▶ Exercise requirements
The entries below are to be repeated verbatim, in full.

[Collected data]
※ ※ ※
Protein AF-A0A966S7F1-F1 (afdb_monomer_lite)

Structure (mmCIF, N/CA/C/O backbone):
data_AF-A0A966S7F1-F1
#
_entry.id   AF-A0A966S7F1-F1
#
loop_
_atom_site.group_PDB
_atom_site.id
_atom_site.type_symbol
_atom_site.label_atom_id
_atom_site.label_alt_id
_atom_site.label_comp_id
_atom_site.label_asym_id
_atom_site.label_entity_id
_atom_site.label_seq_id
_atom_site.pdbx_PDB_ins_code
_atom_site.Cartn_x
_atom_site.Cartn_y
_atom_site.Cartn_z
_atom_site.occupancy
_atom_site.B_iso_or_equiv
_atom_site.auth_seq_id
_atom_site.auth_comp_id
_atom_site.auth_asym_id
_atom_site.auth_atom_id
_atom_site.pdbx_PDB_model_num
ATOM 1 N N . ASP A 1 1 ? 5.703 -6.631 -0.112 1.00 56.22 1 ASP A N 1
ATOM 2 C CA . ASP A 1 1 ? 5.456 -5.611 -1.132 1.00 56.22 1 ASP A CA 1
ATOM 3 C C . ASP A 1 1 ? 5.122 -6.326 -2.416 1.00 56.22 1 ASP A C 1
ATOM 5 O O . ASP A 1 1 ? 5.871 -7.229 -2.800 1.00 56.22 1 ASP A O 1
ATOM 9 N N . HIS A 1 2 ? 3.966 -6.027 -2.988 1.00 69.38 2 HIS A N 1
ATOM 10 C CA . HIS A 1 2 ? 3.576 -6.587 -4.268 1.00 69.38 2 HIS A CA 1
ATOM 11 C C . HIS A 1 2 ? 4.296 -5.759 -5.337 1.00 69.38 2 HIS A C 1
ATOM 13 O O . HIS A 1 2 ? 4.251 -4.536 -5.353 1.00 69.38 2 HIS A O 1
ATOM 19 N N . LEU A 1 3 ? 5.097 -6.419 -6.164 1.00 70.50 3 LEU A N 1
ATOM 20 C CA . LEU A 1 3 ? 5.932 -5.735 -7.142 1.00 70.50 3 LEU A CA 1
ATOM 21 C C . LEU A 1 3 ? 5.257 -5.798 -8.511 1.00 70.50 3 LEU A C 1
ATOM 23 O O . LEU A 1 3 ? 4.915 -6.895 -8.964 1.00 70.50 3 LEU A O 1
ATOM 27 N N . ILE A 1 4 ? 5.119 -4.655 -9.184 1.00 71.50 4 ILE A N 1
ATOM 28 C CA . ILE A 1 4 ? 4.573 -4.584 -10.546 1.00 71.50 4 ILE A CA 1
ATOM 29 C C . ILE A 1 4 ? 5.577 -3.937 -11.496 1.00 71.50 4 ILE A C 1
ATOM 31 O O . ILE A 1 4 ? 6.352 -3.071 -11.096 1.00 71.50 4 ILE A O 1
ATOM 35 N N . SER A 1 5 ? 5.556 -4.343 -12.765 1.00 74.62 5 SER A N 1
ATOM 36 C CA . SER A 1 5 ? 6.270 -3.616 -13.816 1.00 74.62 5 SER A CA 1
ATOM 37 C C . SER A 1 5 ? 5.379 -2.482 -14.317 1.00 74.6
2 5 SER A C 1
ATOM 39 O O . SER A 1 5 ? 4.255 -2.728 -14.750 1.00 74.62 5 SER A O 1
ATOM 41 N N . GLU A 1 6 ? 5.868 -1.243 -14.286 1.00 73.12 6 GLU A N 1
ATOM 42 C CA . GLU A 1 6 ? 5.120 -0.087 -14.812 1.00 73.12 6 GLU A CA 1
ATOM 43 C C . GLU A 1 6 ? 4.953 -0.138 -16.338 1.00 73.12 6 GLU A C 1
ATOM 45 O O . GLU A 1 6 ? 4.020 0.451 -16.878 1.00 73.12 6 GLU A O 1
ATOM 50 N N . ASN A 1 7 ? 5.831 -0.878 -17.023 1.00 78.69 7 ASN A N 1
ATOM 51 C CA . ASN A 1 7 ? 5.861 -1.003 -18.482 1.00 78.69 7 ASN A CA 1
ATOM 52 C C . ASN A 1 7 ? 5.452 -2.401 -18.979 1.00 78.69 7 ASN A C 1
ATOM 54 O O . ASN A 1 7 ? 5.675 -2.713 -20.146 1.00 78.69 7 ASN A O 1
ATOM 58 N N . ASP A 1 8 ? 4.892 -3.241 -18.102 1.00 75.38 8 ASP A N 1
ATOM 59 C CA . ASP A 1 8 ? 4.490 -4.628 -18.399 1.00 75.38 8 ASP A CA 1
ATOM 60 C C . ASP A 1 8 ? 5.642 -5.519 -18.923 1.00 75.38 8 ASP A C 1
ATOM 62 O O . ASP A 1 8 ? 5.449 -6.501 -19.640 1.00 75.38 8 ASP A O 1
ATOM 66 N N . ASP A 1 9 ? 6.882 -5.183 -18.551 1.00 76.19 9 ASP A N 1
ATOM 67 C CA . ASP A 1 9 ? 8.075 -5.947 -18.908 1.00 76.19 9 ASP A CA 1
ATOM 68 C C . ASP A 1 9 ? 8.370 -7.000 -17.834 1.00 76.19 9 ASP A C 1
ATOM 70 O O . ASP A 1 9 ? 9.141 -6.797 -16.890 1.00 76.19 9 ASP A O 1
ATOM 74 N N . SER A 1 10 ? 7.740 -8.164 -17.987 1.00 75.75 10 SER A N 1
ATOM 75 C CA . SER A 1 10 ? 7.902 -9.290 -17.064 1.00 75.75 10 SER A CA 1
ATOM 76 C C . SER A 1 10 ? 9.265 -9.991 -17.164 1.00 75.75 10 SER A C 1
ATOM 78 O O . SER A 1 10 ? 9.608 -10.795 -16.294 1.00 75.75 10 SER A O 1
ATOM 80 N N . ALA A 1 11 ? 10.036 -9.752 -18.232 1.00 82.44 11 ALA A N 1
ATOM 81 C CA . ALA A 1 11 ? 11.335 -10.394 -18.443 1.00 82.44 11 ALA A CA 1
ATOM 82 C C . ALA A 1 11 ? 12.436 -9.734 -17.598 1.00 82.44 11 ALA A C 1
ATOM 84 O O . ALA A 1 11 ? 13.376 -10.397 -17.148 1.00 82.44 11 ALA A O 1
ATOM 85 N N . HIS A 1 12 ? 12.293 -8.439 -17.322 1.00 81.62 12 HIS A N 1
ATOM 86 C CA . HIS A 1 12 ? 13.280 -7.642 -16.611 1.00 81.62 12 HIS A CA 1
※ ※ ※
▶ Output for this exercise
Protein AF-A0A966S7F1-F1 (afdb_monomer_lite)

Structure (mmCIF, N/CA/C/O backbone):
data_AF-A0A966S7F1-F1
#
_entry.id   AF-A0A966S7F1-F1
#
loop_
_atom_site.group_PDB
_atom_site.id
_atom_site.type_symbol
_atom_site.label_atom_id
_atom_site.label_alt_id
_atom_site.label_comp_id
_atom_site.label_asym_id
_atom_site.label_entity_id
_atom_site.label_seq_id
_atom_site.pdbx_PDB_ins_code
_atom_site.Cartn_x
_atom_site.Cartn_y
_atom_site.Cartn_z
_atom_site.occupancy
_atom_site.B_iso_or_equiv
_atom_site.auth_seq_id
_atom_site.auth_comp_id
_atom_site.auth_asym_id
_atom_site.auth_atom_id
_atom_site.pdbx_PDB_model_num
ATOM 1 N N . ASP A 1 1 ? 5.703 -6.631 -0.112 1.00 56.22 1 ASP A N 1
ATOM 2 C CA . ASP A 1 1 ? 5.456 -5.611 -1.132 1.00 56.22 1 ASP A CA 1
ATOM 3 C C . ASP A 1 1 ? 5.122 -6.326 -2.416 1.00 56.22 1 ASP A C 1
ATOM 5 O O . ASP A 1 1 ? 5.871 -7.229 -2.800 1.00 56.22 1 ASP A O 1
ATOM 9 N N . HIS A 1 2 ? 3.966 -6.027 -2.988 1.00 69.38 2 HIS A N 1
ATOM 10 C CA . HIS A 1 2 ? 3.576 -6.587 -4.268 1.00 69.38 2 HIS A CA 1
ATOM 11 C C . HIS A 1 2 ? 4.296 -5.759 -5.337 1.00 69.38 2 HIS A C 1
ATOM 13 O O . HIS A 1 2 ? 4.251 -4.536 -5.353 1.00 69.38 2 HIS A O 1
ATOM 19 N N . LEU A 1 3 ? 5.097 -6.419 -6.164 1.00 70.50 3 LEU A N 1
ATOM 20 C CA . LEU A 1 3 ? 5.932 -5.735 -7.142 1.00 70.50 3 LEU A CA 1
ATOM 21 C C . LEU A 1 3 ? 5.257 -5.798 -8.511 1.00 70.50 3 LEU A C 1
ATOM 23 O O . LEU A 1 3 ? 4.915 -6.895 -8.964 1.00 70.50 3 LEU A O 1
ATOM 27 N N . ILE A 1 4 ? 5.119 -4.655 -9.184 1.00 71.50 4 ILE A N 1
ATOM 28 C CA . ILE A 1 4 ? 4.573 -4.584 -10.546 1.00 71.50 4 ILE A CA 1
ATOM 29 C C . ILE A 1 4 ? 5.577 -3.937 -11.496 1.00 71.50 4 ILE A C 1
ATOM 31 O O . ILE A 1 4 ? 6.352 -3.071 -11.096 1.00 71.50 4 ILE A O 1
ATOM 35 N N . SER A 1 5 ? 5.556 -4.343 -12.765 1.00 74.62 5 SER A N 1
ATOM 36 C CA . SER A 1 5 ? 6.270 -3.616 -13.816 1.00 74.62 5 SER A CA 1
ATOM 37 C C . SER A 1 5 ? 5.379 -2.482 -14.317 1.00 74.6
2 5 SER A C 1
ATOM 39 O O . SER A 1 5 ? 4.255 -2.728 -14.750 1.00 74.62 5 SER A O 1
ATOM 41 N N . GLU A 1 6 ? 5.868 -1.243 -14.286 1.00 73.12 6 GLU A N 1
ATOM 42 C CA . GLU A 1 6 ? 5.120 -0.087 -14.812 1.00 73.12 6 GLU A CA 1
ATOM 43 C C . GLU A 1 6 ? 4.953 -0.138 -16.338 1.00 73.12 6 GLU A C 1
ATOM 45 O O . GLU A 1 6 ? 4.020 0.451 -16.878 1.00 73.12 6 GLU A O 1
ATOM 50 N N . ASN A 1 7 ? 5.831 -0.878 -17.023 1.00 78.69 7 ASN A N 1
ATOM 51 C CA . ASN A 1 7 ? 5.861 -1.003 -18.482 1.00 78.69 7 ASN A CA 1
ATOM 52 C C . ASN A 1 7 ? 5.452 -2.401 -18.979 1.00 78.69 7 ASN A C 1
ATOM 54 O O . ASN A 1 7 ? 5.675 -2.713 -20.146 1.00 78.69 7 ASN A O 1
ATOM 58 N N . ASP A 1 8 ? 4.892 -3.241 -18.102 1.00 75.38 8 ASP A N 1
ATOM 59 C CA . ASP A 1 8 ? 4.490 -4.628 -18.399 1.00 75.38 8 ASP A CA 1
ATOM 60 C C . ASP A 1 8 ? 5.642 -5.519 -18.923 1.00 75.38 8 ASP A C 1
ATOM 62 O O . ASP A 1 8 ? 5.449 -6.501 -19.640 1.00 75.38 8 ASP A O 1
ATOM 66 N N . ASP A 1 9 ? 6.882 -5.183 -18.551 1.00 76.19 9 ASP A N 1
ATOM 67 C CA . ASP A 1 9 ? 8.075 -5.947 -18.908 1.00 76.19 9 ASP A CA 1
ATOM 68 C C . ASP A 1 9 ? 8.370 -7.000 -17.834 1.00 76.19 9 ASP A C 1
ATOM 70 O O . ASP A 1 9 ? 9.141 -6.797 -16.890 1.00 76.19 9 ASP A O 1
ATOM 74 N N . SER A 1 10 ? 7.740 -8.164 -17.987 1.00 75.75 10 SER A N 1
ATOM 75 C CA . SER A 1 10 ? 7.902 -9.290 -17.064 1.00 75.75 10 SER A CA 1
ATOM 76 C C . SER A 1 10 ? 9.265 -9.991 -17.164 1.00 75.75 10 SER A C 1
ATOM 78 O O . SER A 1 10 ? 9.608 -10.795 -16.294 1.00 75.75 10 SER A O 1
ATOM 80 N N . ALA A 1 11 ? 10.036 -9.752 -18.232 1.00 82.44 11 ALA A N 1
ATOM 81 C CA . ALA A 1 11 ? 11.335 -10.394 -18.443 1.00 82.44 11 ALA A CA 1
ATOM 82 C C . ALA A 1 11 ? 12.436 -9.734 -17.598 1.00 82.44 11 ALA A C 1
ATOM 84 O O . ALA A 1 11 ? 13.376 -10.397 -17.148 1.00 82.44 11 ALA A O 1
ATOM 85 N N . HIS A 1 12 ? 12.293 -8.439 -17.322 1.00 81.62 12 HIS A N 1
ATOM 86 C CA . HIS A 1 12 ? 13.280 -7.642 -16.611 1.00 81.62 12 HIS A CA 1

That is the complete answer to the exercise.